# Problem statement
A verbatim reproduction of the lines below, from the line containing "ATOM 5 O O ." through the line containing "ATOM 31 C C", both ends included, is the whole required output.

# Provided data
▼▼▼
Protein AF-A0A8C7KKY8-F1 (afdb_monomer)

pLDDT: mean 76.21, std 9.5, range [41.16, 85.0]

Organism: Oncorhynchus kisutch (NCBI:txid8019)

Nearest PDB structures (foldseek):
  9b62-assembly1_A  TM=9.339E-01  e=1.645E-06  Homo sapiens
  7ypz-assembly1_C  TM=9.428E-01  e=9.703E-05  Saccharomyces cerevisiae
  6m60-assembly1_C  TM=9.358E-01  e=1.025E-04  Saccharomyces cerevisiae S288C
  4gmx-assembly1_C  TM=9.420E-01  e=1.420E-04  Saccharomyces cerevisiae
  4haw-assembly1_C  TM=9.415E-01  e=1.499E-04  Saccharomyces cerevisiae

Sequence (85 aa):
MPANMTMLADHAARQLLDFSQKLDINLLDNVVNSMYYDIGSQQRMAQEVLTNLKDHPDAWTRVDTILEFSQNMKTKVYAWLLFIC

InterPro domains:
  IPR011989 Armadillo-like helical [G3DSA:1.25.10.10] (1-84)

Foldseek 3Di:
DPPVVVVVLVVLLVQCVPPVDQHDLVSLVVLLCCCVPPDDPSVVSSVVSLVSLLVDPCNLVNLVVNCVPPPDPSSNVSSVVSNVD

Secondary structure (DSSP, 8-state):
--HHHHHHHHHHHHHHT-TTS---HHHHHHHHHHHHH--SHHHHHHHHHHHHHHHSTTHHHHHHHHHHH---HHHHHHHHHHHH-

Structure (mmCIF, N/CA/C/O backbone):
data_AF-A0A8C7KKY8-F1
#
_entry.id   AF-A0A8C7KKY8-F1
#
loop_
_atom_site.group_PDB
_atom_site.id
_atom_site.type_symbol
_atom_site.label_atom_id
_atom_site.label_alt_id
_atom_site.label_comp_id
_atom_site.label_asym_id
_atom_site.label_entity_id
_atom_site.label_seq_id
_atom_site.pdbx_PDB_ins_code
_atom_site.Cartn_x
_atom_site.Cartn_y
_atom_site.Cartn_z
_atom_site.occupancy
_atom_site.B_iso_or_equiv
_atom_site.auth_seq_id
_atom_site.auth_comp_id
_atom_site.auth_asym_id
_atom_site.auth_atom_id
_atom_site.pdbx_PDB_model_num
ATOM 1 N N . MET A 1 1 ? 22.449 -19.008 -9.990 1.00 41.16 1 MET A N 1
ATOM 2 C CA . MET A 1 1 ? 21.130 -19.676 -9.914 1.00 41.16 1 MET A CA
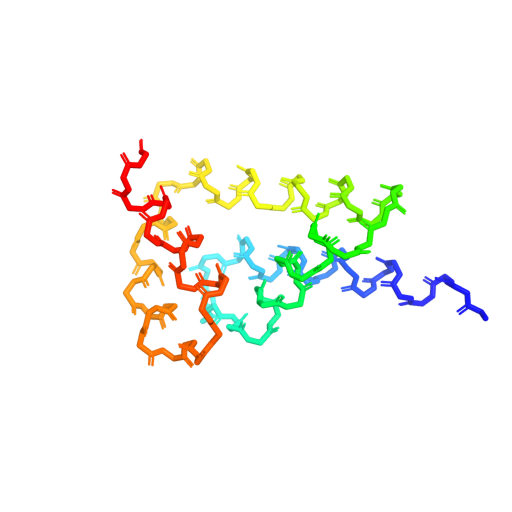 1
ATOM 3 C C . MET A 1 1 ? 20.085 -18.642 -9.475 1.00 41.16 1 MET A C 1
ATOM 5 O O . MET A 1 1 ? 20.056 -18.333 -8.294 1.00 41.16 1 MET A O 1
ATOM 9 N N . PRO A 1 2 ? 19.295 -18.042 -10.387 1.00 50.66 2 PRO A N 1
ATOM 10 C CA . PRO A 1 2 ? 18.389 -16.925 -10.061 1.00 50.66 2 PRO A CA 1
ATOM 11 C C . PRO A 1 2 ? 16.966 -17.329 -9.614 1.00 50.66 2 PRO A C 1
ATOM 13 O O . PRO A 1 2 ? 16.227 -16.486 -9.124 1.00 50.66 2 PRO A O 1
ATOM 16 N N . ALA A 1 3 ? 16.571 -18.604 -9.722 1.00 47.72 3 ALA A N 1
ATOM 17 C CA . ALA A 1 3 ? 15.198 -19.036 -9.418 1.00 47.72 3 ALA A CA 1
ATOM 18 C C . ALA A 1 3 ? 14.827 -18.988 -7.919 1.00 47.72 3 ALA A C 1
ATOM 20 O O . ALA A 1 3 ? 13.655 -18.853 -7.580 1.00 47.72 3 ALA A O 1
ATOM 21 N N . ASN A 1 4 ? 15.807 -19.057 -7.011 1.00 50.66 4 ASN A N 1
ATOM 22 C CA . ASN A 1 4 ? 15.528 -19.082 -5.573 1.00 50.66 4 ASN A CA 1
ATOM 23 C C . ASN A 1 4 ? 15.242 -17.685 -4.989 1.00 50.66 4 ASN A C 1
ATOM 25 O O . ASN A 1 4 ? 14.569 -17.595 -3.973 1.00 50.66 4 ASN A O 1
ATOM 29 N N . MET A 1 5 ? 15.710 -16.596 -5.618 1.00 52.03 5 MET A N 1
ATOM 30 C CA . MET A 1 5 ? 15.455 -15.224 -5.139 1.00 52.03 5 MET A CA 1
ATOM 31 C C . MET A 1 5 ? 14.063 -14.705 -5.515 1.00 52.03 5 MET A C 1
ATOM 33 O O . MET A 1 5 ? 13.485 -13.920 -4.772 1.00 52.03 5 MET A O 1
ATOM 37 N N . THR A 1 6 ? 13.486 -15.171 -6.623
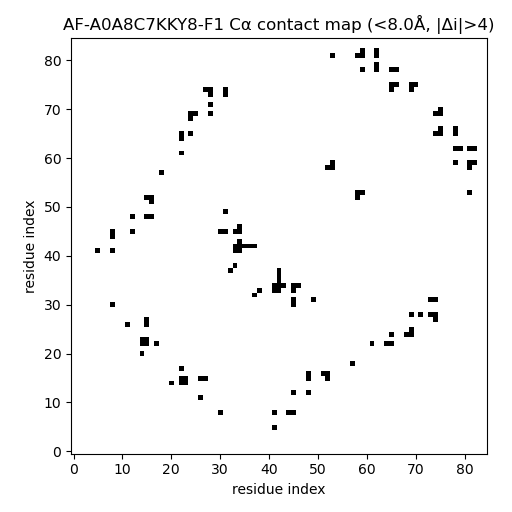 1.00 56.69 6 THR A N 1
ATOM 38 C CA . THR A 1 6 ? 12.135 -14.761 -7.040 1.00 56.69 6 THR A CA 1
ATOM 39 C C . THR A 1 6 ? 11.048 -15.437 -6.202 1.00 56.69 6 THR A C 1
ATOM 41 O O . THR A 1 6 ? 10.096 -14.776 -5.799 1.00 56.69 6 THR A O 1
ATOM 44 N N . MET A 1 7 ? 11.223 -16.713 -5.825 1.00 54.84 7 MET A N 1
ATOM 45 C CA . MET A 1 7 ? 10.365 -17.334 -4.801 1.00 54.84 7 MET A CA 1
ATOM 46 C C . MET A 1 7 ? 10.513 -16.624 -3.454 1.00 54.84 7 MET A C 1
ATOM 48 O O . MET A 1 7 ? 9.571 -16.590 -2.658 1.00 54.84 7 MET A O 1
ATOM 52 N N . LEU A 1 8 ? 11.697 -16.041 -3.202 1.00 56.75 8 LEU A N 1
ATOM 53 C CA . LEU A 1 8 ? 11.916 -15.278 -1.992 1.00 56.75 8 LEU A CA 1
ATOM 54 C C . LEU A 1 8 ? 11.128 -13.939 -1.989 1.00 56.75 8 LEU A C 1
ATOM 56 O O . LEU A 1 8 ? 10.602 -13.512 -0.971 1.00 56.75 8 LEU A O 1
ATOM 60 N N . ALA A 1 9 ? 10.974 -13.296 -3.143 1.00 62.50 9 ALA A N 1
ATOM 61 C CA . ALA A 1 9 ? 10.197 -12.061 -3.254 1.00 62.50 9 ALA A CA 1
ATOM 62 C C . ALA A 1 9 ? 8.674 -12.286 -3.141 1.00 62.50 9 ALA A C 1
ATOM 64 O O . ALA A 1 9 ? 7.982 -11.448 -2.569 1.00 62.50 9 ALA A O 1
ATOM 65 N N . ASP A 1 10 ? 8.149 -13.416 -3.633 1.00 66.12 10 ASP A N 1
ATOM 66 C CA . ASP A 1 10 ? 6.711 -13.741 -3.552 1.00 66.12 10 ASP A CA 1
ATOM 67 C C . ASP A 1 10 ? 6.244 -14.019 -2.118 1.00 66.12 10 ASP A C 1
ATOM 69 O O . ASP A 1 10 ? 5.269 -13.435 -1.649 1.00 66.12 10 ASP A O 1
ATOM 73 N N . HIS A 1 11 ? 6.941 -14.879 -1.374 1.00 69.81 11 HIS A N 1
ATOM 74 C CA . HIS A 1 11 ? 6.526 -15.137 0.008 1.00 69.81 11 HIS A CA 1
ATOM 75 C C . HIS A 1 11 ? 6.688 -13.877 0.871 1.00 69.81 11 HIS A C 1
ATOM 77 O O . HIS A 1 11 ? 5.853 -13.615 1.732 1.00 69.81 11 HIS A O 1
ATOM 83 N N . ALA A 1 12 ? 7.715 -13.070 0.593 1.00 69.19 12 ALA A N 1
ATOM 84 C CA . ALA A 1 12 ? 7.925 -11.783 1.226 1.00 69.19 12 ALA A CA 1
ATOM 85 C C . ALA A 1 12 ? 6.765 -10.812 0.960 1.00 69.19 12 ALA A C 1
ATOM 87 O O . ALA A 1 12 ? 6.209 -10.226 1.886 1.00 69.19 12 ALA A O 1
ATOM 88 N N . ALA A 1 13 ? 6.351 -10.689 -0.302 1.00 72.12 13 ALA A N 1
ATOM 89 C CA . ALA A 1 13 ? 5.173 -9.927 -0.688 1.00 72.12 13 ALA A CA 1
ATOM 90 C C . ALA A 1 13 ? 3.952 -10.316 0.143 1.00 72.12 13 ALA A C 1
ATOM 92 O O . ALA A 1 13 ? 3.264 -9.468 0.702 1.00 72.12 13 ALA A O 1
ATOM 93 N N . ARG A 1 14 ? 3.713 -11.622 0.250 1.00 75.69 14 ARG A N 1
ATOM 94 C CA . ARG A 1 14 ? 2.558 -12.179 0.949 1.00 75.69 14 ARG A CA 1
ATOM 95 C C . ARG A 1 14 ? 2.626 -11.942 2.452 1.00 75.69 14 ARG A C 1
ATOM 97 O O . ARG A 1 14 ? 1.584 -11.713 3.040 1.00 75.69 14 ARG A O 1
ATOM 104 N N . GLN A 1 15 ? 3.819 -11.938 3.048 1.00 79.69 15 GLN A N 1
ATOM 105 C CA . GLN A 1 15 ? 4.009 -11.571 4.455 1.00 79.69 15 GLN A CA 1
ATOM 106 C C . GLN A 1 15 ? 3.808 -10.074 4.707 1.00 79.69 15 GLN A C 1
ATOM 108 O O . GLN A 1 15 ? 3.206 -9.703 5.709 1.00 79.69 15 GLN A O 1
ATOM 113 N N . LEU A 1 16 ? 4.246 -9.203 3.792 1.00 78.50 16 LEU A N 1
ATOM 114 C CA . LEU A 1 16 ? 3.973 -7.763 3.891 1.00 78.50 16 LEU A CA 1
ATOM 115 C C . LEU A 1 16 ? 2.475 -7.452 3.778 1.00 78.50 16 LEU A C 1
ATOM 117 O O . LEU A 1 16 ? 1.988 -6.529 4.427 1.00 78.50 16 LEU A O 1
ATOM 121 N N . LEU A 1 17 ? 1.757 -8.243 2.979 1.00 7
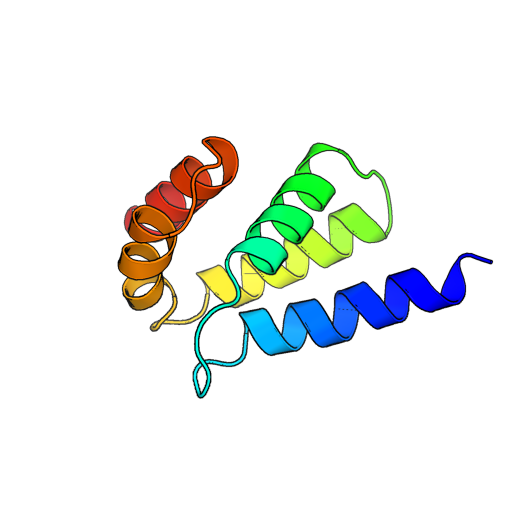7.38 17 LEU A N 1
ATOM 122 C CA . LEU A 1 17 ? 0.303 -8.199 2.826 1.00 77.38 17 LEU A CA 1
ATOM 123 C C . LEU A 1 17 ? -0.439 -9.049 3.873 1.00 77.38 17 LEU A C 1
ATOM 125 O O . LEU A 1 17 ? -1.665 -9.136 3.825 1.00 77.38 17 LEU A O 1
ATOM 129 N N . ASP A 1 18 ? 0.269 -9.687 4.809 1.00 79.81 18 ASP A N 1
ATOM 130 C CA . ASP A 1 18 ? -0.353 -10.454 5.881 1.00 79.81 18 ASP A CA 1
ATOM 131 C C . ASP A 1 18 ? -0.657 -9.529 7.063 1.00 79.81 18 ASP A C 1
ATOM 133 O O . ASP A 1 18 ? 0.194 -9.182 7.889 1.00 79.81 18 ASP A O 1
ATOM 137 N N . PHE A 1 19 ? -1.920 -9.112 7.142 1.00 70.94 19 PHE A N 1
ATOM 138 C CA . PHE A 1 19 ? -2.388 -8.226 8.204 1.00 70.94 19 PHE A CA 1
ATOM 139 C C . PHE A 1 19 ? -2.638 -8.957 9.53
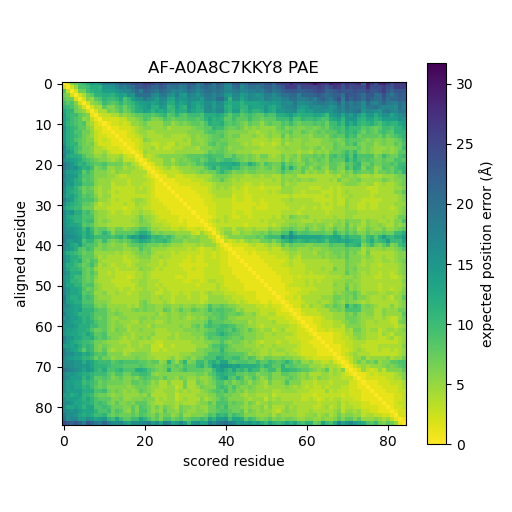5 1.00 70.94 19 PHE A C 1
ATOM 141 O O . PHE A 1 19 ? -2.930 -8.312 10.544 1.00 70.94 19 PHE A O 1
ATOM 148 N N . SER A 1 20 ? -2.485 -10.285 9.564 1.00 75.75 20 SER A N 1
ATOM 149 C CA . SER A 1 20 ? -2.636 -11.109 10.765 1.00 75.75 20 SER A CA 1
ATOM 150 C C . SER A 1 20 ? -1.333 -11.248 11.560 1.00 75.75 20 SER A C 1
ATOM 152 O O . SER A 1 20 ? -1.369 -11.687 12.713 1.00 75.75 20 SER A O 1
ATOM 154 N N . GLN A 1 21 ? -0.186 -10.911 10.969 1.00 73.00 21 GLN A N 1
ATOM 155 C CA . GLN A 1 21 ? 1.135 -10.978 11.590 1.00 73.00 21 GLN A CA 1
ATOM 156 C C . GLN A 1 21 ? 1.772 -9.583 11.707 1.00 73.00 21 GLN A C 1
ATOM 158 O O . GLN A 1 21 ? 1.290 -8.590 11.147 1.00 73.00 21 GLN A O 1
ATOM 163 N N . LYS A 1 22 ? 2.853 -9.489 12.493 1.00 73.31 22 LYS A N 1
ATOM 164 C CA . LYS A 1 22 ? 3.664 -8.266 12.597 1.00 73.31 22 LYS A CA 1
ATOM 165 C C . LYS A 1 22 ? 4.320 -7.972 11.250 1.00 73.31 22 LYS A C 1
ATOM 167 O O . LYS A 1 22 ? 4.783 -8.888 10.587 1.00 73.31 22 LYS A O 1
ATOM 172 N N 
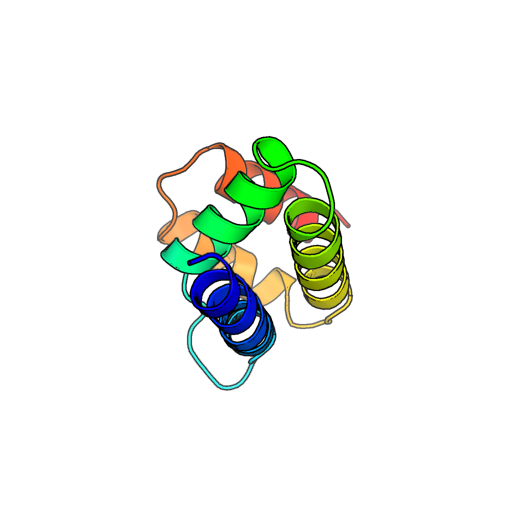. LEU A 1 23 ? 4.369 -6.698 10.865 1.00 78.88 23 LEU A N 1
ATOM 173 C CA . LEU A 1 23 ? 5.006 -6.293 9.617 1.00 78.88 23 LEU A CA 1
ATOM 174 C C . LEU A 1 23 ? 6.535 -6.401 9.726 1.00 78.88 23 LEU A C 1
ATOM 176 O O . LEU A 1 23 ? 7.148 -5.744 10.570 1.00 78.88 23 LEU A O 1
ATOM 180 N N . ASP A 1 24 ? 7.153 -7.180 8.840 1.00 81.69 24 ASP A N 1
ATOM 181 C CA . ASP A 1 24 ? 8.608 -7.303 8.759 1.00 81.69 24 ASP A CA 1
ATOM 182 C C . ASP A 1 24 ? 9.246 -6.069 8.111 1.00 81.69 24 ASP A C 1
ATOM 184 O O . ASP A 1 24 ? 9.312 -5.913 6.891 1.00 81.69 24 ASP A O 1
ATOM 188 N N . ILE A 1 25 ? 9.775 -5.178 8.949 1.00 82.00 25 ILE A N 1
ATOM 189 C CA . ILE A 1 25 ? 10.353 -3.900 8.509 1.00 82.00 25 ILE A CA 1
ATOM 190 C C . ILE A 1 25 ? 11.606 -4.087 7.652 1.00 82.00 25 ILE A C 1
ATOM 192 O O . ILE A 1 25 ? 11.799 -3.366 6.676 1.00 82.00 25 ILE A O 1
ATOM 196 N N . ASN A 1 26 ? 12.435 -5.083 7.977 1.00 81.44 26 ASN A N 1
▲▲▲
# Finished task
ATOM 5 O O . MET A 1 1 ? 20.056 -18.333 -8.294 1.00 41.16 1 MET A O 1
ATOM 9 N N . PRO A 1 2 ? 19.295 -18.042 -10.387 1.00 50.66 2 PRO A N 1
ATOM 10 C CA . PRO A 1 2 ? 18.389 -16.925 -10.061 1.00 50.66 2 PRO A CA 1
ATOM 11 C C . PRO A 1 2 ? 16.966 -17.329 -9.614 1.00 50.66 2 PRO A C 1
ATOM 13 O O . PRO A 1 2 ? 16.227 -16.486 -9.124 1.00 50.66 2 PRO A O 1
ATOM 16 N N . ALA A 1 3 ? 16.571 -18.604 -9.722 1.00 47.72 3 ALA A N 1
ATOM 17 C CA . ALA A 1 3 ? 15.198 -19.036 -9.418 1.00 47.72 3 ALA A CA 1
ATOM 18 C C . ALA A 1 3 ? 14.827 -18.988 -7.919 1.00 47.72 3 ALA A C 1
ATOM 20 O O . ALA A 1 3 ? 13.655 -18.853 -7.580 1.00 47.72 3 ALA A O 1
ATOM 21 N N . ASN A 1 4 ? 15.807 -19.057 -7.011 1.00 50.66 4 ASN A N 1
ATOM 22 C CA . ASN A 1 4 ? 15.528 -19.082 -5.573 1.00 50.66 4 ASN A CA 1
ATOM 23 C C . ASN A 1 4 ? 15.242 -17.685 -4.989 1.00 50.66 4 ASN A C 1
ATOM 25 O O . ASN A 1 4 ? 14.569 -17.595 -3.973 1.00 50.66 4 ASN A O 1
ATOM 29 N N . MET A 1 5 ? 15.710 -16.596 -5.618 1.00 52.03 5 MET A N 1
ATOM 30 C CA . MET A 1 5 ? 15.455 -15.224 -5.139 1.00 52.03 5 MET A CA 1
ATOM 31 C C . MET A 1 5 ? 14.063 -14.705 -5.515 1.00 52.03 5 MET A C 1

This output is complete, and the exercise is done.